According to the network, Kushner, whose son Jared is a senior adviser to President Trump, is part of a group attempting to purchase the franchise, which Forbes estimated is actually valued at just $675 million in its latest MLB franchise rankings. (ESPN suggests the inflated asking price Forbes reported comes in part from the Marlins’ share in MLB Advanced Media, which is owned collectively by all MLB teams.)
Ozanian reported Thursday, however, the unnamed developer or purchasing group did not have the cash on hand to actually purchase the team — it’s all tied up in real-estate investments — and thus would need to take on “more debt than MLB would be comfortable with.”
It is unclear whether the potential purchasing group Kushner is allegedly involved with is the same New York City real estate developer reported in the Forbes story.
Regardless, if the deal does go down — there have been rumors about a possible sale since November — Loria likely will stand as one of the more shameless profiteers in baseball history, and not only because of amount of money he stands to make. During his tenure as the team’s owner, Loria has pretty much never met a fire sale he didn’t like, and has pressed taxpayers on paying for a stadium.
Loria paid $158 million for the Marlins in 2002 and saw the team win the World Series the next year. But the franchise has been one of MLB’s worst since then in terms of both performance and attendance. The World Series victory was the last playoff appearance for the franchise, which has the second-longest postseason drought in the majors behind the Seattle Mariners. Plus, the Marlins have finished no higher than 12th in National League average attendance since that high-water mark.
That 12th-place attendance finish came in 2012, the team’s first year in Marlins Park, a stadium that was 80 percent paid for by funds from Miami-Dade County and the city of Miami and one that will eventually cost the county $2.4 billion to cover the bonds that paid for its construction. Despite the influx of public financing, the Marlins receive nearly all the revenue created by the stadium under the terms of its deal with the city and the county. A number of South Florida politicians lost their jobs because of the local anger created by the agreement.
The Marlins have finished dead last in National League attendance in each of the past four seasons, despite the new stadium’s retractable roof that shields fans from South Florida’s summer sun and humidity. This season, however, the Marlins have pledged around $115 million in player salaries, a franchise record. In 2014, they signed slugger Giancarlo Stanton to the richest contract in sports history: $325 million over 13 years.
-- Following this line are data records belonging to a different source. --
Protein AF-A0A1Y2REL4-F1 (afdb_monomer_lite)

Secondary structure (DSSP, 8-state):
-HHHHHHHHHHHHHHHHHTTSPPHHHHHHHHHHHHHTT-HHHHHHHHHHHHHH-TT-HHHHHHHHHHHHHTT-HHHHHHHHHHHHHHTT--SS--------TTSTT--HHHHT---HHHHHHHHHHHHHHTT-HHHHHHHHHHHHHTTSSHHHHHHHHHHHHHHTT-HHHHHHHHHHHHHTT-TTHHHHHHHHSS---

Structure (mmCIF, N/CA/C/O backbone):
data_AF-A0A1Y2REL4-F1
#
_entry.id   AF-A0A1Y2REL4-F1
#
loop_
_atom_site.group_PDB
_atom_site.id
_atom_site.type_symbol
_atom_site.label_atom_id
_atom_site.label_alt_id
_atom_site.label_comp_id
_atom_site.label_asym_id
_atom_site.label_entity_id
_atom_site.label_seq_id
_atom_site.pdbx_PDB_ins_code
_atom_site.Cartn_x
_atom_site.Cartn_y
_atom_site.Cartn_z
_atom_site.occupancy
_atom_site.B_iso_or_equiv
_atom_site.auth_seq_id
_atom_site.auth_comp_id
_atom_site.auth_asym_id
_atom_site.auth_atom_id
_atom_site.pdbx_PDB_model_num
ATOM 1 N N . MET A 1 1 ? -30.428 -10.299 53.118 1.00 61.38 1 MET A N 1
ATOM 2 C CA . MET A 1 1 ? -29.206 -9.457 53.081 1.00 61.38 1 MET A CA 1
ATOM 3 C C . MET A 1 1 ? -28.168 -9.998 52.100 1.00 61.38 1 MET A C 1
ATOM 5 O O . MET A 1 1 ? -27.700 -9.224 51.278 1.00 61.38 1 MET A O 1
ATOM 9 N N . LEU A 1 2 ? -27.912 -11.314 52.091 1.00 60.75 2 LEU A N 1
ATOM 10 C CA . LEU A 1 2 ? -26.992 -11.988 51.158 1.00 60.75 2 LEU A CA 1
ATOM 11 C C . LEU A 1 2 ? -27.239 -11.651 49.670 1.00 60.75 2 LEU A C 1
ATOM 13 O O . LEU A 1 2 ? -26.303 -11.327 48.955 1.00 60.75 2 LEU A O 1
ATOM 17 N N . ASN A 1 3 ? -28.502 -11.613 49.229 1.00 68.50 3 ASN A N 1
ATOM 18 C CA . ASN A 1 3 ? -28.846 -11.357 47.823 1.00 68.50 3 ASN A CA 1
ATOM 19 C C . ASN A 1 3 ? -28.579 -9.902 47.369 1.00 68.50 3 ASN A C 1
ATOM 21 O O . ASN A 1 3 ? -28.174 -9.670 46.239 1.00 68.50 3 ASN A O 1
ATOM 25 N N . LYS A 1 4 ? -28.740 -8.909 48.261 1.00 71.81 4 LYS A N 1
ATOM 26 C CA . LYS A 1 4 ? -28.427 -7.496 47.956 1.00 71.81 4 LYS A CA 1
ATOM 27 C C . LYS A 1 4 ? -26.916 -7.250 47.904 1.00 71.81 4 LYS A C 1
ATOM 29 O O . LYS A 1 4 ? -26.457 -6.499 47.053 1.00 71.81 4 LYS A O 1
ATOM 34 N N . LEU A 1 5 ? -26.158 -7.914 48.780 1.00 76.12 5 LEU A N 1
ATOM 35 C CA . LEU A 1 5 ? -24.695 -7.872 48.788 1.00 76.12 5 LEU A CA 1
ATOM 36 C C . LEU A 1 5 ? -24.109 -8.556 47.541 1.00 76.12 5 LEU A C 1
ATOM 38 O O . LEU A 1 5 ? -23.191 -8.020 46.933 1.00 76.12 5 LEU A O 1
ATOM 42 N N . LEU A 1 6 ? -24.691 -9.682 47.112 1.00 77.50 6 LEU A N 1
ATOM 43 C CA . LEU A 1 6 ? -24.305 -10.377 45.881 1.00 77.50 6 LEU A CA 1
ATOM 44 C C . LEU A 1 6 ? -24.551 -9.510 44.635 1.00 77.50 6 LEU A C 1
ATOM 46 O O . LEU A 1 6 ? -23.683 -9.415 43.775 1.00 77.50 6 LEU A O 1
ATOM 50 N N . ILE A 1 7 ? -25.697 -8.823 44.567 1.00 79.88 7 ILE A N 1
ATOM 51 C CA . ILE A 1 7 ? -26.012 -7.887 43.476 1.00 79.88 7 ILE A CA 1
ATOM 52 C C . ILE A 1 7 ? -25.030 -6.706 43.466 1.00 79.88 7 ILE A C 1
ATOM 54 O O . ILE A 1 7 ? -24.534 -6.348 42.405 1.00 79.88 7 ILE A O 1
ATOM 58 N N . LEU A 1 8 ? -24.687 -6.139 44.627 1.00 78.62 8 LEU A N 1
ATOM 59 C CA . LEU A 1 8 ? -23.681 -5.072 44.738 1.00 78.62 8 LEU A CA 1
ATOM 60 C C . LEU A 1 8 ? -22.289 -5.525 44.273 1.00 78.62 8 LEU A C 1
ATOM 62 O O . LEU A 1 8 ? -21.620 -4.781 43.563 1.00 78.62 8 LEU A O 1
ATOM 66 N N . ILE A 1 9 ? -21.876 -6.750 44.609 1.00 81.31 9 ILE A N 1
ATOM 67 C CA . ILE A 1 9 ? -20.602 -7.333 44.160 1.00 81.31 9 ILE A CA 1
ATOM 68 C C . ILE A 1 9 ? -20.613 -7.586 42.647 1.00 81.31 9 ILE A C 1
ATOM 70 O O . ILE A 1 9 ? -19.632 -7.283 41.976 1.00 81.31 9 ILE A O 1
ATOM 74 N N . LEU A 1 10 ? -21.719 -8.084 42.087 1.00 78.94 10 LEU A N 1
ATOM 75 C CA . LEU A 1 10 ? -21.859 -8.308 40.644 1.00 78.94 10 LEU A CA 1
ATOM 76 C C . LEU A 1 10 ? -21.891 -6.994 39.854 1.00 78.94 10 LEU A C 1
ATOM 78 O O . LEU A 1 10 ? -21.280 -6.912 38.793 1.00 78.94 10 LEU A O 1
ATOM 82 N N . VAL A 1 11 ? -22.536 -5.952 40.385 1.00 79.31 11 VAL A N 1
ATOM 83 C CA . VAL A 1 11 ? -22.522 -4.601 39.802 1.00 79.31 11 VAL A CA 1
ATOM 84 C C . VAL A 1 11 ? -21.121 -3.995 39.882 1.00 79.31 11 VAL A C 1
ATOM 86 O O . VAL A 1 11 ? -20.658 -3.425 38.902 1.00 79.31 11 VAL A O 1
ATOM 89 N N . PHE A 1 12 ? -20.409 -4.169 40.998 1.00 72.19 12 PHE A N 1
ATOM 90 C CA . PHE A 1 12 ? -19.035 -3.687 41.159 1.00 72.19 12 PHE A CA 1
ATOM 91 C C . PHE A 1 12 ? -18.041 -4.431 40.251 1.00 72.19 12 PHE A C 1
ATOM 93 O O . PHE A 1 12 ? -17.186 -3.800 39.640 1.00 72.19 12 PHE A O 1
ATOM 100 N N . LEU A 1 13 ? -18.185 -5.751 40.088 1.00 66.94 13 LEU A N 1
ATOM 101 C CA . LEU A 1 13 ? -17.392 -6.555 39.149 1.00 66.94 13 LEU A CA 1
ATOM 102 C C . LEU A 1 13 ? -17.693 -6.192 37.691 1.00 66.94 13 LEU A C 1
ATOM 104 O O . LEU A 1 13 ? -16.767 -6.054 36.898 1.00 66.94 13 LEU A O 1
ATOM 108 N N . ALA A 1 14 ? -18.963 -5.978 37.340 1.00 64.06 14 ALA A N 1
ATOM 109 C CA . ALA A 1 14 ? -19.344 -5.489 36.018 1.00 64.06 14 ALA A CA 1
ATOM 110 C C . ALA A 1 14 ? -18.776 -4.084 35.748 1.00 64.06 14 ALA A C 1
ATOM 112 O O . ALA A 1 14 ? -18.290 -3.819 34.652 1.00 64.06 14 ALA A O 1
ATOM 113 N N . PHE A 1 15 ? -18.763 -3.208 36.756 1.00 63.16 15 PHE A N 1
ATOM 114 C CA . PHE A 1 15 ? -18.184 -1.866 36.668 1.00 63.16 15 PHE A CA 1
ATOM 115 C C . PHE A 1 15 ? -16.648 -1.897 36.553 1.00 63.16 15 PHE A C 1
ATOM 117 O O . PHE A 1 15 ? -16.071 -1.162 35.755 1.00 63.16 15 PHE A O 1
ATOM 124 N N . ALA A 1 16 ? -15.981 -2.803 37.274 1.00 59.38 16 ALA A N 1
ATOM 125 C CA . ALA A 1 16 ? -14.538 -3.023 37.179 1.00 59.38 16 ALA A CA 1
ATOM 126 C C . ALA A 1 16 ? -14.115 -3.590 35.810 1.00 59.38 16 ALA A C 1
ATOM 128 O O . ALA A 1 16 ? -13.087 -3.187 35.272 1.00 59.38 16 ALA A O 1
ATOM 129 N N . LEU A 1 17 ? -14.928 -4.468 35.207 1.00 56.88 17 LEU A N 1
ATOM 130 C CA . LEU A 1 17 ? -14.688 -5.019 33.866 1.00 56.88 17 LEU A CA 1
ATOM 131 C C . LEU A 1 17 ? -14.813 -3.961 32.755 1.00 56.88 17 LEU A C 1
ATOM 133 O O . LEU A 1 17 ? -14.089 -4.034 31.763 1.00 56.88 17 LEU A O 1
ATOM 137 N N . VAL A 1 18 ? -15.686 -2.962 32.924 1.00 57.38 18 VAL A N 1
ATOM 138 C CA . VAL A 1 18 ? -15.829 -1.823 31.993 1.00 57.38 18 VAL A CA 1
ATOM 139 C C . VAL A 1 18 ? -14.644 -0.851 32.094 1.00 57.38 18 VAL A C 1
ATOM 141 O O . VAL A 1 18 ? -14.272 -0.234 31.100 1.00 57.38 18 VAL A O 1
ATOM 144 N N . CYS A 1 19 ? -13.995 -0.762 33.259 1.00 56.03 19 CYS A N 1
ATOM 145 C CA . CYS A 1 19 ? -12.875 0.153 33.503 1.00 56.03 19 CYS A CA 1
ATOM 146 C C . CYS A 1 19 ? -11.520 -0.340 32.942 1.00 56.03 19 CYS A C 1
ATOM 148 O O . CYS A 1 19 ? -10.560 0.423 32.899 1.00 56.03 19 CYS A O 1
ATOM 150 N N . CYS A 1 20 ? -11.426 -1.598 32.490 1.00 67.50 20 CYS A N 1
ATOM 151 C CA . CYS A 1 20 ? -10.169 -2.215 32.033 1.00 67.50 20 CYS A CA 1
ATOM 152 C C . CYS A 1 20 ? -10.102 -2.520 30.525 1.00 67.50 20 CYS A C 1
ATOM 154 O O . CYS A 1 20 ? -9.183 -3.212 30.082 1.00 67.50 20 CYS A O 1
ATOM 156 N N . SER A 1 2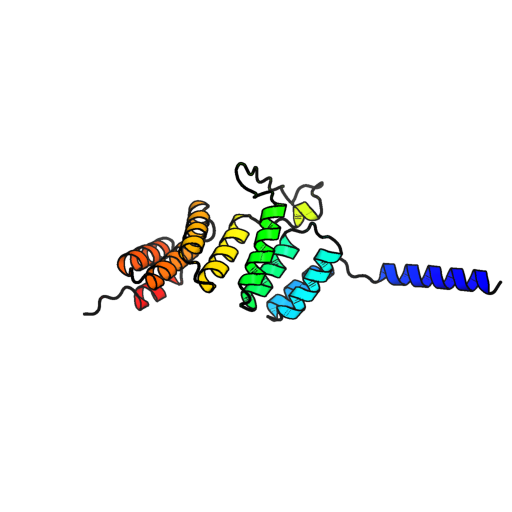1 ? -11.048 -2.044 29.707 1.00 80.88 21 SER A N 1
ATOM 157 C CA . SER A 1 21 ? -10.923 -2.193 28.251 1.00 80.88 21 SER A CA 1
ATOM 158 C C . SER A 1 21 ? -9.957 -1.143 27.688 1.00 80.88 21 SER A C 1
ATOM 160 O O . SER A 1 21 ? -10.158 0.036 27.981 1.00 80.88 21 SER A O 1
ATOM 162 N N . PRO A 1 22 ? -8.968 -1.518 26.856 1.00 88.00 22 PRO A N 1
ATOM 163 C CA . PRO A 1 22 ? -8.027 -0.548 26.314 1.00 88.00 22 PRO A CA 1
ATOM 164 C C . PRO A 1 22 ? -8.724 0.519 25.464 1.00 88.00 22 PRO A C 1
ATOM 166 O O . PRO A 1 22 ? -9.744 0.275 24.792 1.00 88.00 22 PRO A O 1
ATOM 169 N N . THR A 1 23 ? -8.165 1.724 25.498 1.00 93.06 23 THR A N 1
ATOM 170 C CA . THR A 1 23 ? -8.618 2.842 24.667 1.00 93.06 23 THR A CA 1
ATOM 171 C C . THR A 1 23 ? -8.336 2.560 23.187 1.00 93.06 23 THR A C 1
ATOM 173 O O . THR A 1 23 ? -7.590 1.645 22.841 1.00 93.06 23 THR A O 1
ATOM 176 N N . THR A 1 24 ? -8.993 3.297 22.286 1.00 93.88 24 THR A N 1
ATOM 177 C CA . THR A 1 24 ? -8.714 3.165 20.846 1.00 93.88 24 THR A CA 1
ATOM 178 C C . THR A 1 24 ? -7.247 3.510 20.552 1.00 93.88 24 THR A C 1
ATOM 180 O O . THR A 1 24 ? -6.563 2.746 19.879 1.00 93.88 24 THR A O 1
ATOM 183 N N . GLU A 1 25 ? -6.740 4.581 21.164 1.00 93.38 25 GLU A N 1
ATOM 184 C CA . GLU A 1 25 ? -5.347 5.040 21.052 1.00 93.38 25 GLU A CA 1
ATOM 185 C C . GLU A 1 25 ? -4.321 4.000 21.531 1.00 93.38 25 GLU A C 1
ATOM 187 O O . GLU A 1 25 ? -3.322 3.729 20.861 1.00 93.38 25 GLU A O 1
ATOM 192 N N . GLU A 1 26 ? -4.579 3.350 22.671 1.00 95.50 26 GLU A N 1
ATOM 193 C CA . GLU A 1 26 ? -3.729 2.261 23.173 1.00 95.50 26 GLU A CA 1
ATOM 194 C C . GLU A 1 26 ? -3.695 1.069 22.210 1.00 95.50 26 GLU A C 1
ATOM 196 O O . GLU A 1 26 ? -2.655 0.425 22.045 1.00 95.50 26 GLU A O 1
ATOM 201 N N . LEU A 1 27 ? -4.824 0.762 21.562 1.00 97.19 27 LEU A N 1
ATOM 202 C CA . LEU A 1 27 ? -4.880 -0.291 20.552 1.00 97.19 27 LEU A CA 1
ATOM 203 C C . LEU A 1 27 ? -4.082 0.093 19.303 1.00 97.19 27 LEU A C 1
ATOM 205 O O . LEU A 1 27 ? -3.332 -0.751 18.822 1.00 97.19 27 LEU A O 1
ATOM 209 N N . TYR A 1 28 ? -4.174 1.334 18.818 1.00 97.38 28 TYR A N 1
ATOM 210 C CA . TYR A 1 28 ? -3.350 1.795 17.693 1.00 97.38 28 TYR A CA 1
ATOM 211 C C . TYR A 1 28 ? -1.865 1.752 18.025 1.00 97.38 28 TYR A C 1
ATOM 213 O O . TYR A 1 28 ? -1.090 1.173 17.272 1.00 97.38 28 TYR A O 1
ATOM 221 N N . THR A 1 29 ? -1.471 2.260 19.194 1.00 98.06 29 THR A N 1
ATOM 222 C CA . THR A 1 29 ? -0.071 2.214 19.646 1.00 98.06 29 THR A CA 1
ATOM 223 C C . THR A 1 29 ? 0.444 0.775 19.675 1.00 98.06 29 THR A C 1
ATOM 225 O O . THR A 1 29 ? 1.554 0.488 19.225 1.00 98.06 29 THR A O 1
ATOM 228 N N . LYS A 1 30 ? -0.377 -0.166 20.159 1.00 98.31 30 LYS A N 1
ATOM 229 C CA . LYS A 1 30 ? -0.039 -1.590 20.125 1.00 98.31 30 LYS A CA 1
ATOM 230 C C . LYS A 1 30 ? 0.073 -2.123 18.691 1.00 98.31 30 LYS A C 1
ATOM 232 O O . LYS A 1 30 ? 1.000 -2.881 18.421 1.00 98.31 30 LYS A O 1
ATOM 237 N N . ALA A 1 31 ? -0.866 -1.786 17.808 1.00 98.38 31 ALA A N 1
ATOM 238 C CA . ALA A 1 31 ? -0.871 -2.256 16.426 1.00 98.38 31 ALA A CA 1
ATOM 239 C C . ALA A 1 31 ? 0.364 -1.760 15.662 1.00 98.38 31 ALA A C 1
ATOM 241 O O . ALA A 1 31 ? 1.082 -2.582 15.103 1.00 98.38 31 ALA A O 1
ATOM 242 N N . TYR A 1 32 ? 0.682 -0.466 15.743 1.00 98.50 32 TYR A N 1
ATOM 243 C CA . TYR A 1 32 ? 1.862 0.121 15.101 1.00 98.50 32 TYR A CA 1
ATOM 244 C C . TYR A 1 32 ? 3.165 -0.502 15.592 1.00 98.50 32 TYR A C 1
ATOM 246 O O . TYR A 1 32 ? 4.014 -0.874 14.789 1.00 98.50 32 TYR A O 1
ATOM 254 N N . LYS A 1 33 ? 3.294 -0.745 16.901 1.00 98.69 33 LYS A N 1
ATOM 255 C CA . LYS A 1 33 ? 4.458 -1.463 17.431 1.00 98.69 33 LYS A CA 1
ATOM 256 C C . LYS A 1 33 ? 4.598 -2.869 16.833 1.00 98.69 33 LYS A C 1
ATOM 258 O O . LYS A 1 33 ? 5.701 -3.312 16.527 1.00 98.69 33 LYS A O 1
ATOM 263 N N . LEU A 1 34 ? 3.490 -3.592 16.666 1.00 98.75 34 LEU A N 1
ATOM 264 C CA . LEU A 1 34 ? 3.510 -4.918 16.042 1.00 98.75 34 LEU A CA 1
ATOM 265 C C . LEU A 1 34 ? 3.883 -4.837 14.556 1.00 98.75 34 LEU A C 1
ATOM 267 O O . LEU A 1 34 ? 4.599 -5.708 14.070 1.00 98.75 34 LEU A O 1
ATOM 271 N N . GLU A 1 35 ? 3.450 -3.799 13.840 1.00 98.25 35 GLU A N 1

However, the deal is heavily backloaded and Stanton can opt out after the 2019 season.
But as the Miami Herald’s Clark Spencer notes, the Marlins have built their current high-priced roster at the expense of their farm system, trading off so many prospects that it’s ranked as one of the worst in baseball (27th by one set of rankings). They may win now in what could be the waning years of Loria’s ownership, but whomever buys the team from him could have a good amount of trouble maintaining any success. Even then, however, it seems the team’s fans would certainly appreciate not having Loria around.